One time, I spoke with a priest who served in a ministry connected to a juvenile detention centre in Korea. It was run by the Salesian society, a catholic religious group, founded to care for troubled youth. Their ministry was mainly giving them not only care and supervision but also practical training to become carpenters and electricians.
He said that when he began the ministry decades ago, there were hardly any staff or resources. As he shared a few stories, I could not imagine how he managed to sustain the ministry. Most of the boys were rebellious, unfocused, and unmotivated, causing trouble both inside and outside the community. It made sense since most of the boys had grown up amid chaos, without parental guidance, affection, or stability. Many were neglected or abandoned, even by their own parents.
In a way, their misbehavior was partly due to their bad choices and habits, but in another way, even when something good was offered, they were reluctant to receive it. They tested and resisted, trying to prove that love would not last. Their closest relationships had failed them, and it was frightening to trust again. I thought even caring for one of them would have been a challenge, but there were so many who needed help.
He said that through it all, he kept one thing in his mind: “Love them,” he said, “until they know they are loved and they are lovable.”

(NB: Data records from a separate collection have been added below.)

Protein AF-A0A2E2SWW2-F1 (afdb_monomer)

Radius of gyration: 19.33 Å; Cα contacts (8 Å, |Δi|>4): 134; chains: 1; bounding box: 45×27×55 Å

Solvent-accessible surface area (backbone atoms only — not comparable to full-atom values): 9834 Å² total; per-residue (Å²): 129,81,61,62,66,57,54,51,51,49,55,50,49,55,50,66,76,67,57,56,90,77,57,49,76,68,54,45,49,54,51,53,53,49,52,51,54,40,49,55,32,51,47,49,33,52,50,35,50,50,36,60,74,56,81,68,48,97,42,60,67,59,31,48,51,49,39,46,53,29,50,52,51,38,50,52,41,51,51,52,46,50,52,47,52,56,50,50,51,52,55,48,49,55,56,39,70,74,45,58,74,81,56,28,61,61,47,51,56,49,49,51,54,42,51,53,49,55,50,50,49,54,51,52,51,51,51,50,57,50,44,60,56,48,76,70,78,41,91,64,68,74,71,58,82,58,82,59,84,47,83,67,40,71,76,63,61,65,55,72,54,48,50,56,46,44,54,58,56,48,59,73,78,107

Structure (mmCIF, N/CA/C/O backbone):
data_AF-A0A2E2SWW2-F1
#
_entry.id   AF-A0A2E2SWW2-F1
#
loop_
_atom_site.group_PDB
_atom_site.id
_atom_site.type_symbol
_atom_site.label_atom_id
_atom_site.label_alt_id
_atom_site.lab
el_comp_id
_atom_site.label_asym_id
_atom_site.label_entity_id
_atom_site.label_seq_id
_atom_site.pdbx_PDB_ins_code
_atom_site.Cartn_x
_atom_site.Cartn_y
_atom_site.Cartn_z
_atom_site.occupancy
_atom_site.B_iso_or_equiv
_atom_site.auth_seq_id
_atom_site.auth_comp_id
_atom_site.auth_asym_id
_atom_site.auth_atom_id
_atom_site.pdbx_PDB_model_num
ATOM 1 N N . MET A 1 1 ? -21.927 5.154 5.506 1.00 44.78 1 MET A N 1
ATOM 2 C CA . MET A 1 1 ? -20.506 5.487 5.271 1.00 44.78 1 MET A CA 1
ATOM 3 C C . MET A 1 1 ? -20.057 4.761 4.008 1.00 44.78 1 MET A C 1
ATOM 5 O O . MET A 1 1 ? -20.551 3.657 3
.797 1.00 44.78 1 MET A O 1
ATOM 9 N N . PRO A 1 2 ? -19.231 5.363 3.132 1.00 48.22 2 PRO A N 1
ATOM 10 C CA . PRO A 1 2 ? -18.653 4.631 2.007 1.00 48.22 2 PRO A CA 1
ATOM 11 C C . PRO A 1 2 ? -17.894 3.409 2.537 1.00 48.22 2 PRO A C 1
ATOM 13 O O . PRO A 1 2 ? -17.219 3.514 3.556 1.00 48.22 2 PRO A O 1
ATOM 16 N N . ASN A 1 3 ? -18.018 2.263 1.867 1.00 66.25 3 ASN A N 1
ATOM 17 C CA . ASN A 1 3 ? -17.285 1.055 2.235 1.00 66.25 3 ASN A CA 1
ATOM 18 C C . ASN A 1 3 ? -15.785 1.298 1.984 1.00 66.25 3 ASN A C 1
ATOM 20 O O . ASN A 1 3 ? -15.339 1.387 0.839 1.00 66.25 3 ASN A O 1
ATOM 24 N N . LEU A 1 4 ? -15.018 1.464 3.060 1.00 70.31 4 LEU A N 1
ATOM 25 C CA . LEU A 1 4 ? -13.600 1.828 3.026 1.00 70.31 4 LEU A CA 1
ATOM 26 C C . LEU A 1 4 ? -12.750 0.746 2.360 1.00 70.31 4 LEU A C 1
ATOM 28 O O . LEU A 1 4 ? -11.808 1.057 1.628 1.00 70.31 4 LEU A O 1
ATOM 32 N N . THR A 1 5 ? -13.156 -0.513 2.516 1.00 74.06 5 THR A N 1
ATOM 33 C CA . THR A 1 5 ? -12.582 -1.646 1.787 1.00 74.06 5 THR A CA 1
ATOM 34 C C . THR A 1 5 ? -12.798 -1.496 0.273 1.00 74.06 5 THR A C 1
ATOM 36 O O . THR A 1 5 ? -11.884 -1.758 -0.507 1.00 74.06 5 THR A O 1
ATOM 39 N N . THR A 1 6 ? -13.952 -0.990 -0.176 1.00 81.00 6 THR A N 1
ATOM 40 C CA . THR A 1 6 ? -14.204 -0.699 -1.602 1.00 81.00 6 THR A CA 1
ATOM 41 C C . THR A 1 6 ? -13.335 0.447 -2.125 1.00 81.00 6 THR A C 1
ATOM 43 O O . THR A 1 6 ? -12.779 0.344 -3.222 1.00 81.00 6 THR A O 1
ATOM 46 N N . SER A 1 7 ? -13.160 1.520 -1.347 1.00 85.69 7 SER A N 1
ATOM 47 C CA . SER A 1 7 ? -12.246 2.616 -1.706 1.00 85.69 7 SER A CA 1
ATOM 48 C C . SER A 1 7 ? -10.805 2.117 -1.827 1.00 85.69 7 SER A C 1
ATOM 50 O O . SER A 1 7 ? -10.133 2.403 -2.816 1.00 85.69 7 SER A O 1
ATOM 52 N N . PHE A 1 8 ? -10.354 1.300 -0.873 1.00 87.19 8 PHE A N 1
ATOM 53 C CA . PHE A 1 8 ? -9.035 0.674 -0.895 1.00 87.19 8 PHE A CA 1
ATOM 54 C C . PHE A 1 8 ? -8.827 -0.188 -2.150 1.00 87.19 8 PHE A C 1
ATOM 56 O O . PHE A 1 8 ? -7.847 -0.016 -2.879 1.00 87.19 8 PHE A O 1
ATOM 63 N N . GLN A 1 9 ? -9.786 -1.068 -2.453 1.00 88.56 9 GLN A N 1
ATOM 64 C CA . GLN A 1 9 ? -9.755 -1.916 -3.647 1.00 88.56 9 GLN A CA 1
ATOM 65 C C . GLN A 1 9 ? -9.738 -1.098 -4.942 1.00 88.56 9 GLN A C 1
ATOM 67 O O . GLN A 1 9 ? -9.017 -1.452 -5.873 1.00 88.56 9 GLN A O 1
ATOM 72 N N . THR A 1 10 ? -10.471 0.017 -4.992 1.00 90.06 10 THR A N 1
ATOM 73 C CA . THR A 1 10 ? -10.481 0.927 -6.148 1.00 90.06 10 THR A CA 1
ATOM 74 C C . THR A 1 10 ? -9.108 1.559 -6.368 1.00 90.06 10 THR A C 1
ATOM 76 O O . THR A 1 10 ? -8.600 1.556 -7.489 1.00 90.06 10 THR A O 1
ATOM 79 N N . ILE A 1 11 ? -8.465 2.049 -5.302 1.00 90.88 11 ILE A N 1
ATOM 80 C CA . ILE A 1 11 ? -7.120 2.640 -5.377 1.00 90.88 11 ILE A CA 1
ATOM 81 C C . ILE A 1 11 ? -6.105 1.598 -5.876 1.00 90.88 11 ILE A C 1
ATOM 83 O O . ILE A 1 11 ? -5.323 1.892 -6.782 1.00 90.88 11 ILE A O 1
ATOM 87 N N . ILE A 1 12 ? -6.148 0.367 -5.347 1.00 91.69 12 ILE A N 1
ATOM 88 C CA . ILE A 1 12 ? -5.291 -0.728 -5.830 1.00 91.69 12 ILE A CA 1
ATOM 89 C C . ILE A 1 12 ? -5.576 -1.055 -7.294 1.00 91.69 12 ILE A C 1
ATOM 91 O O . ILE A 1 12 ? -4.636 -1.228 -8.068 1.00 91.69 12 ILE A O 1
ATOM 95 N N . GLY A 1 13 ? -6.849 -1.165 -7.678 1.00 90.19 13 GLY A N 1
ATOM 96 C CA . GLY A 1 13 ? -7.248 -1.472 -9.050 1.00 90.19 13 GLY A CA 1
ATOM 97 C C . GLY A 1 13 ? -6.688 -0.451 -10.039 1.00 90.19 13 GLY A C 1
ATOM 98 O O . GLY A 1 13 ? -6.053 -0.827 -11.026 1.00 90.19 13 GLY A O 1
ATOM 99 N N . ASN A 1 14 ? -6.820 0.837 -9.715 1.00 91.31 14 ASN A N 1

These young men were not easy to love. But he persisted with patience, with exhaustion, with hope. He felt constantly drained, juggling their needs, running around to collect donations, trying to hold the ministry together and, most of all, refusing to lose faith in each one of them. He told me that on some nights, he was so exhausted that he had to pull his car over just to rest for a few minutes before continuing on.

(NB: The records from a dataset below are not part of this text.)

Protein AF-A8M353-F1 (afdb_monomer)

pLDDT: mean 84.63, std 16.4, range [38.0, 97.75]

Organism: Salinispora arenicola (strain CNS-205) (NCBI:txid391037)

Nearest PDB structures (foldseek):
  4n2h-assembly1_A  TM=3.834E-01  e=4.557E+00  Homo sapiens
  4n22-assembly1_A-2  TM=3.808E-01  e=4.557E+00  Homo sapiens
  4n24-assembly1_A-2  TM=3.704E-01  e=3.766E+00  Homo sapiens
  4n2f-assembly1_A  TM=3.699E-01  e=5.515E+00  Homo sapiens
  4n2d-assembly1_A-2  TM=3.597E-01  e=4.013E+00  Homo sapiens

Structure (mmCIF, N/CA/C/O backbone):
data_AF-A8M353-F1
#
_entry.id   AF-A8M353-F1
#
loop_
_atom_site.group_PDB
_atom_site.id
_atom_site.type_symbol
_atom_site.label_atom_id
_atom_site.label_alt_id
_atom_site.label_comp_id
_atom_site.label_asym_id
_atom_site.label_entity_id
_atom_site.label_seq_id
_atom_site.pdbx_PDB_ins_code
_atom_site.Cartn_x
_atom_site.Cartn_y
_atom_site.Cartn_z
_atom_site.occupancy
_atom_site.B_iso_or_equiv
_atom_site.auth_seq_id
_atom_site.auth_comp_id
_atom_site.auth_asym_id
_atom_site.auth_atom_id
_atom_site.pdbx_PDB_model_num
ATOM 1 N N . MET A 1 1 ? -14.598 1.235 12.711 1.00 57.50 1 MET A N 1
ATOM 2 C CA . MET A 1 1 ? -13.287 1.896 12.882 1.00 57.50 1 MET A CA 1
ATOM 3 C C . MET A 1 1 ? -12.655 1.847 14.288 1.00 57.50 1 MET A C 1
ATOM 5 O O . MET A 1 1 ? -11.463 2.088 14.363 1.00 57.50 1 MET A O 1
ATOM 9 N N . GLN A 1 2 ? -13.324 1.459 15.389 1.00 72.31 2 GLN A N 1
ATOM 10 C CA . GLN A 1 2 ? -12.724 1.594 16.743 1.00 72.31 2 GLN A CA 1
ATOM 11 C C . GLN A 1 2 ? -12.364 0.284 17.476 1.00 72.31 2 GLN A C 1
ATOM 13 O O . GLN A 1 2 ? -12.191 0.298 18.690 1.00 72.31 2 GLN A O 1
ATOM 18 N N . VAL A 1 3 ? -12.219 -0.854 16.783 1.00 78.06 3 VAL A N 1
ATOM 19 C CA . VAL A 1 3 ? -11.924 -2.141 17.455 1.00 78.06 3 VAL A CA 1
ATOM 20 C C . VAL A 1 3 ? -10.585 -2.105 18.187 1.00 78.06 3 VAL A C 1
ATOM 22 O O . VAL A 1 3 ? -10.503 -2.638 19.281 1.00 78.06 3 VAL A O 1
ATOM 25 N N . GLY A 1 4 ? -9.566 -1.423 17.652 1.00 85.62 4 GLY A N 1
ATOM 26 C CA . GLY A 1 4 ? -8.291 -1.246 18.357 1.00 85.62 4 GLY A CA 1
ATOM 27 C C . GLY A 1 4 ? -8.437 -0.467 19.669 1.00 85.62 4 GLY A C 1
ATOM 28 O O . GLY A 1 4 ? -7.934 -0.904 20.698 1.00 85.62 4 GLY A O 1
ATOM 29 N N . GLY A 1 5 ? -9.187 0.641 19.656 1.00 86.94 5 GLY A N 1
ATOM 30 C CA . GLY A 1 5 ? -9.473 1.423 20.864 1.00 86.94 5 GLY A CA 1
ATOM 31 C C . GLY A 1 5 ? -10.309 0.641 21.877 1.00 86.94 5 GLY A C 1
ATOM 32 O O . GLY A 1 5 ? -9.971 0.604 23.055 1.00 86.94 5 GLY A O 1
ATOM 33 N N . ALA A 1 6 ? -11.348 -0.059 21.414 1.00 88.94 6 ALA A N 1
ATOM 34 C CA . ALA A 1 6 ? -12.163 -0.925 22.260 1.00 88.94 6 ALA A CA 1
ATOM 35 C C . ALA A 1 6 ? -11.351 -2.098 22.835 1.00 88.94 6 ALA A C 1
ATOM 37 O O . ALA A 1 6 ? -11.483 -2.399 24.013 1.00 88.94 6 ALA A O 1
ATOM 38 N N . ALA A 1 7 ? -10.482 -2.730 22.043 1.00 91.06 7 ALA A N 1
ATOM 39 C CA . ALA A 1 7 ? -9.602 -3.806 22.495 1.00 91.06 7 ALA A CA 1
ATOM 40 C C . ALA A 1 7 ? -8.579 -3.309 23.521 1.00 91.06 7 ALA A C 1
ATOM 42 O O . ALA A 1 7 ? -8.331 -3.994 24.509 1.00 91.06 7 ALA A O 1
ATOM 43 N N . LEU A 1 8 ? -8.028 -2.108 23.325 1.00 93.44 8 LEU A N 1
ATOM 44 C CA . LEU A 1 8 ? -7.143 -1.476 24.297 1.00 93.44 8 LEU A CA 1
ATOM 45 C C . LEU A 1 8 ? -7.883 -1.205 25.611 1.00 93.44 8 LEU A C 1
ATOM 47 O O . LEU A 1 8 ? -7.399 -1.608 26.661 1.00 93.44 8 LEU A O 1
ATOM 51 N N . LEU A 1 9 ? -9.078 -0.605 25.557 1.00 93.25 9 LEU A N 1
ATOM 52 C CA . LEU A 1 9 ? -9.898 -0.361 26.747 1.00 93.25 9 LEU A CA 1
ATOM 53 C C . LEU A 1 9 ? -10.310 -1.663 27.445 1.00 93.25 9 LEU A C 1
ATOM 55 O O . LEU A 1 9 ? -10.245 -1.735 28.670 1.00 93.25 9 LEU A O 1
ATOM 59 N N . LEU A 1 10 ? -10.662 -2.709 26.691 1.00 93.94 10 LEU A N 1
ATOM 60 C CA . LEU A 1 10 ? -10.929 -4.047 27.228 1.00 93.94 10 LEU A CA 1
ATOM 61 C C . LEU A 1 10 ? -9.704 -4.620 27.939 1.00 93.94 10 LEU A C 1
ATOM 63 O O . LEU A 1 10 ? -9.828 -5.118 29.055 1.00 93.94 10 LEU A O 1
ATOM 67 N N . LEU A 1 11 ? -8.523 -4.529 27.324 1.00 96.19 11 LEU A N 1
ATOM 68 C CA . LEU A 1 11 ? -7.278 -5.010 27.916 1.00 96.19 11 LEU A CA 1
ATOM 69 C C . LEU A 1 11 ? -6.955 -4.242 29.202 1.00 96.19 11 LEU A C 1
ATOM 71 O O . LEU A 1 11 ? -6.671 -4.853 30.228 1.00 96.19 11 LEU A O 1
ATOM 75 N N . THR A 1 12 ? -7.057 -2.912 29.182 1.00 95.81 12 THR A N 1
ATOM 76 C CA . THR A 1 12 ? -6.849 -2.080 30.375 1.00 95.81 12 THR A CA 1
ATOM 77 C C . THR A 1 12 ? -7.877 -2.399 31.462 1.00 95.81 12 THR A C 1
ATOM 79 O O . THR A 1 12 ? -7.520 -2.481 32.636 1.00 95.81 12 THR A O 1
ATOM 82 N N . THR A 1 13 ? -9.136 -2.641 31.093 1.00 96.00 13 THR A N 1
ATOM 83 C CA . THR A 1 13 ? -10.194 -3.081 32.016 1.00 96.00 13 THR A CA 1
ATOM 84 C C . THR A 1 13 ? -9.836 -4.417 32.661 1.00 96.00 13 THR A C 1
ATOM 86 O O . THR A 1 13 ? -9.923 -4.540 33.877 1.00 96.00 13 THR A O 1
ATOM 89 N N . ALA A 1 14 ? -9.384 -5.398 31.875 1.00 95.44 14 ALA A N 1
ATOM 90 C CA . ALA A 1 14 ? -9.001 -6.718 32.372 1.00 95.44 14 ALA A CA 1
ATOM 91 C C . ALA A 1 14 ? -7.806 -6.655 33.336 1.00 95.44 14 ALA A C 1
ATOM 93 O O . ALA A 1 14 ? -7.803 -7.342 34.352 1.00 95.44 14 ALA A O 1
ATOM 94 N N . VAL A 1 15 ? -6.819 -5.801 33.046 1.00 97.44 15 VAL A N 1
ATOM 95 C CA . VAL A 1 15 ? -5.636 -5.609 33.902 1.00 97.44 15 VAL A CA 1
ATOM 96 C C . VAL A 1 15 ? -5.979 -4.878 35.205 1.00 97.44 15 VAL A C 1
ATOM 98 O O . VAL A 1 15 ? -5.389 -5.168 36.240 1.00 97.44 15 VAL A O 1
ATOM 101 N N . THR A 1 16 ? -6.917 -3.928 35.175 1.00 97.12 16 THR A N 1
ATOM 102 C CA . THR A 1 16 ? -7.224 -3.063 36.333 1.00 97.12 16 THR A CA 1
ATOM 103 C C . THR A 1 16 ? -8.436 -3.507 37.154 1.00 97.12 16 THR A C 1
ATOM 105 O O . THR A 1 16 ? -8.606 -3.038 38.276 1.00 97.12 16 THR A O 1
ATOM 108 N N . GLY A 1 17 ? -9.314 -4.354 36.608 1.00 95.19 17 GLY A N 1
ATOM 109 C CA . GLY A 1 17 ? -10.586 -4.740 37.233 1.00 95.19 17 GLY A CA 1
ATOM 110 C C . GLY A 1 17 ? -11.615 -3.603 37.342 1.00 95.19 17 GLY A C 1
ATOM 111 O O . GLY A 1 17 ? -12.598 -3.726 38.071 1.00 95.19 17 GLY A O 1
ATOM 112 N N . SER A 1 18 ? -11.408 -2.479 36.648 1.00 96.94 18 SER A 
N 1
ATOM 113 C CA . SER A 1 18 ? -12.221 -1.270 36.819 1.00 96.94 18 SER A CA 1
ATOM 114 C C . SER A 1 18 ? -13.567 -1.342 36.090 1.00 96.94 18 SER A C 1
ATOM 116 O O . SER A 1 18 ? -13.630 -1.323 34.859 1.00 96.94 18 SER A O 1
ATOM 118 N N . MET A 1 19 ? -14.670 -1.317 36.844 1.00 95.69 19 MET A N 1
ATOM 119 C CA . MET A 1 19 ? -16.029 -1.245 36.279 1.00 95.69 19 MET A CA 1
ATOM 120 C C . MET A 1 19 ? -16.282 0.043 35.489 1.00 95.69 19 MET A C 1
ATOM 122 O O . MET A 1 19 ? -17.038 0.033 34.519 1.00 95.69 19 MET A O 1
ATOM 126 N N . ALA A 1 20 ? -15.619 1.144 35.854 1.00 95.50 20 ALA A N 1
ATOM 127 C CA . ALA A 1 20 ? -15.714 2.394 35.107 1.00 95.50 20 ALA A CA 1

Years later, when the ministry became more stable with better staff, funding, and structure, he still looked back and said, “Those were the best years of my life.” Because in those struggles, he learned what it truly means to love with nothing left to give and to trust that God was working even in his weakness.

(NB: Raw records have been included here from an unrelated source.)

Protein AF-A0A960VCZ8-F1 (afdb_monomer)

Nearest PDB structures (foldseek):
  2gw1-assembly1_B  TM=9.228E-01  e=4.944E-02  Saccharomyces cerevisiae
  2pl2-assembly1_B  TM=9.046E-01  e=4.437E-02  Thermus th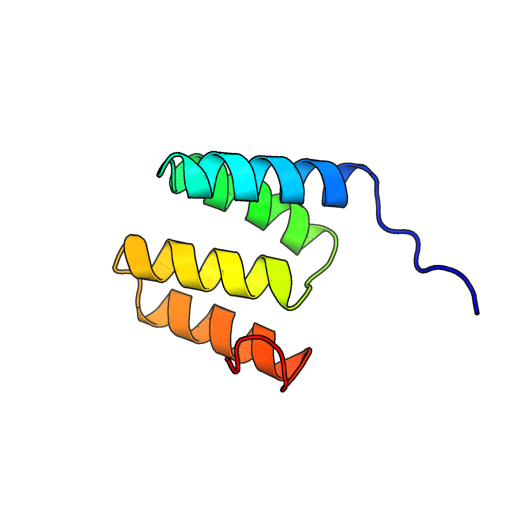ermophilus HB27
  3uq3-assembly1_A  TM=8.799E-01  e=1.541E-01  Saccharomyces cerevisiae S288C
  3fp3-assembly1_A  TM=8.005E-01  e=1.055E-01  Saccharomyces cerevisiae
  7bev-assembly1_A  TM=8.883E-01  e=2.509E-01  Homo sapiens

Mean predicted aligned error: 3.85 Å

Solvent-accessible surface area (backbone atoms only — not comparable to full-atom values): 4246 Å² total; per-residue (Å²): 134,79,79,78,85,72,56,70,67,36,56,54,20,47,53,50,13,53,49,27,46,75,72,64,40,52,66,63,12,49,55,24,31,50,56,21,40,76,74,50,80,44,40,65,48,28,38,52,49,14,54,44,26,46,77,69,67,38,55,72,59,11,52,52,27,42,52,54,11,29,72,74,34,73,70,53,90,58,132

Radius of gyration: 12.43 Å; Cα contacts (8 Å, |Δi|>4): 89; chains: 1; bounding box: 34×26×34 Å

Foldseek 3Di:
DDDDDQPPLLVVLLVQLVVCVVVVVLVSNLVSLVSNVVRPNELVSLQSNLVSCVVVVVNVSSVVSNVVSCVRPVCRPVD

Structure (mmCIF, N/CA/C/O backbone):
data_AF-A0A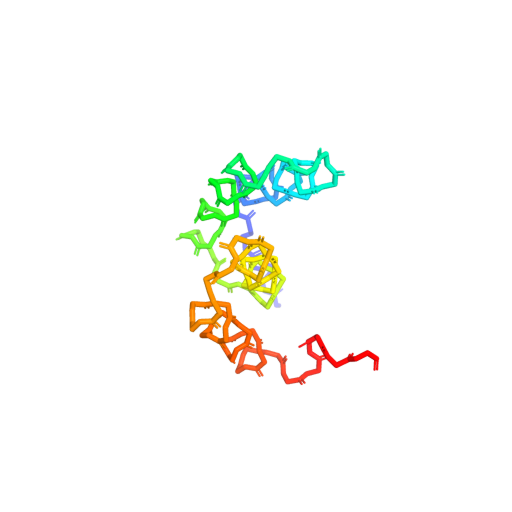960VCZ8-F1
#
_entry.id   AF-A0A960VCZ8-F1
#
loop_
_atom_site.group_PDB
_atom_site.id
_atom_site.type_symbol
_atom_site.label_atom_id
_atom_site.label_alt_id
_atom_site.label_comp_id
_atom_site.label_asym_id
_atom_site.label_entity_id
_atom_site.label_seq_id
_atom_site.pdbx_PDB_ins_code
_atom_site.Cartn_x
_atom_site.Cartn_y
_atom_site.Cartn_z
_atom_site.occupancy
_atom_site.B_iso_or_equiv
_atom_site.auth_seq_id
_atom_site.auth_comp_id
_atom_site.auth_asym_id
_atom_site.auth_atom_id
_atom_site.pdbx_PDB_model_num
ATOM 1 N N . MET A 1 1 ? 20.511 -3.442 -20.256 1.00 44.34 1 MET A N 1
ATOM 2 C CA . MET A 1 1 ? 19.269 -3.182 -19.505 1.00 44.34 1 MET A CA 1
ATOM 3 C C . MET A 1 1 ? 19.684 -2.354 -18.307 1.00 44.34 1 MET A C 1
ATOM 5 O O . MET A 1 1 ? 20.422 -2.870 -17.483 1.00 44.34 1 MET A O 1
ATOM 9 N N . SER A 1 2 ? 19.405 -1.052 -18.302 1.00 47.25 2 SER A N 1
ATOM 10 C CA . SER A 1 2 ? 19.746 -0.197 -17.161 1.00 47.25 2 SER A CA 1
ATOM 11 C C . SER A 1 2 ? 18.835 -0.573 -15.998 1.00 47.25 2 SER A C 1
ATOM 13 O O . SER A 1 2 ? 17.618 -0.563 -16.180 1.00 47.25 2 SER A O 1
ATOM 15 N N . GLU A 1 3 ? 19.399 -0.917 -14.840 1.00 62.00 3 GLU A N 1
ATOM 16 C CA . GLU A 1 3 ? 18.633 -0.990 -13.592 1.00 62.00 3 GLU A CA 1
ATOM 17 C C . GLU A 1 3 ? 17.832 0.307 -13.448 1.00 62.00 3 GLU A C 1
ATOM 19 O O . GLU A 1 3 ? 18.392 1.406 -13.503 1.00 62.00 3 GLU A O 1
ATOM 24 N N . LYS A 1 4 ? 16.506 0.185 -13.343 1.00 70.31 4 LYS A N 1
ATOM 25 C CA . LYS A 1 4 ? 15.637 1.316 -13.026 1.00 70.31 4 LYS A CA 1
ATOM 26 C C . LYS A 1 4 ? 16.099 1.836 -11.667 1.00 70.31 4 LYS A C 1
ATOM 28 O O . LYS A 1 4 ? 16.085 1.093 -10.690 1.00 70.31 4 LYS A O 1
ATOM 33 N N . TYR A 1 5 ? 16.591 3.072 -11.621 1.00 78.62 5 TYR A N 1
ATOM 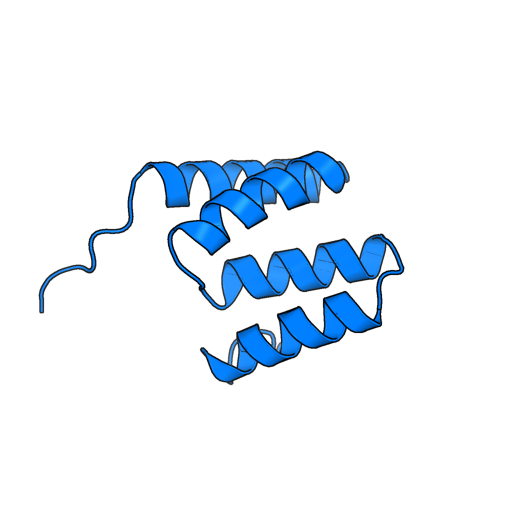34 C CA . TYR A 1 5 ? 17.031 3.680 -10.370 1.00 78.62 5 TYR A CA 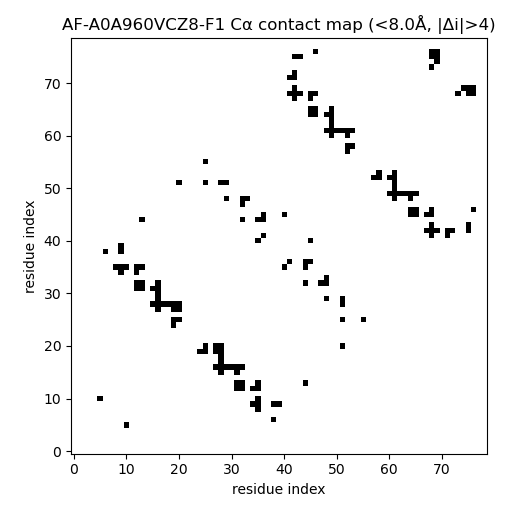1
ATOM 35 C C . TYR A 1 5 ? 15.818 3.840 -9.454 1.00 78.62 5 TYR A C 1
ATOM 37 O O . TYR A 1 5 ? 14.996 4.726 -9.671 1.00 78.62 5 TYR A O 1
ATOM 45 N N . ILE A 1 6 ? 15.713 2.975 -8.448 1.00 77.00 6 ILE A N 1
ATOM 46 C CA . ILE A 1 6 ? 14.728 3.108 -7.379 1.00 77.00 6 ILE A CA 1
ATOM 47 C C . ILE A 1 6 ? 15.341 4.035 -6.323 1.00 77.00 6 ILE A C 1
ATOM 49 O O . ILE A 1 6 ? 16.388 3.701 -5.753 1.00 77.00 6 ILE A O 1
ATOM 53 N N . PRO A 1 7 ? 14.737 5.203 -6.039 1.00 86.12 7 PRO A N 1
ATOM 54 C CA . PRO A 1 7 ? 15.260 6.107 -5.026 1.00 86.12 7 PRO A CA 1
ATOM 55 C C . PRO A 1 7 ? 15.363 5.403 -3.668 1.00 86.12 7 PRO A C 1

Love is not sentimental. Love is not comfortable. Real love means putting others before your own wants, your own comfort, even your own needs. And when we walk this path, the path of self-giving love, our suffering is never meaningless. It becomes part of something larger; it is joined to the suffering of Christ.
On this Good Friday, we gaze upon the Cross and see the fullness of love: Jesus, who chose our salvation over his comfort, our life over his own. Through that love, suffering is transformed. It no longer ends in despair, but in hope. “Love them until they know they are loved and they are lovable.” Jesus lived and died as the embodiment of that love. Through his life and death, we are given new life in him.
As followers of Jesus Christ, let us remember: true love is not a reward for those who deserve it. It is a gift for those who need it most. It always risks uncertainty and suffering, but when it is rooted in Christ, it endures because we know that love by receiving it. It continues until it is completed in us and begins anew in others.
Fr. James
That is the mystery we hold today at the foot of the Cross, where love meets pain, and pain gives way to hope. The Cross is not the end of love; it is where love begins again.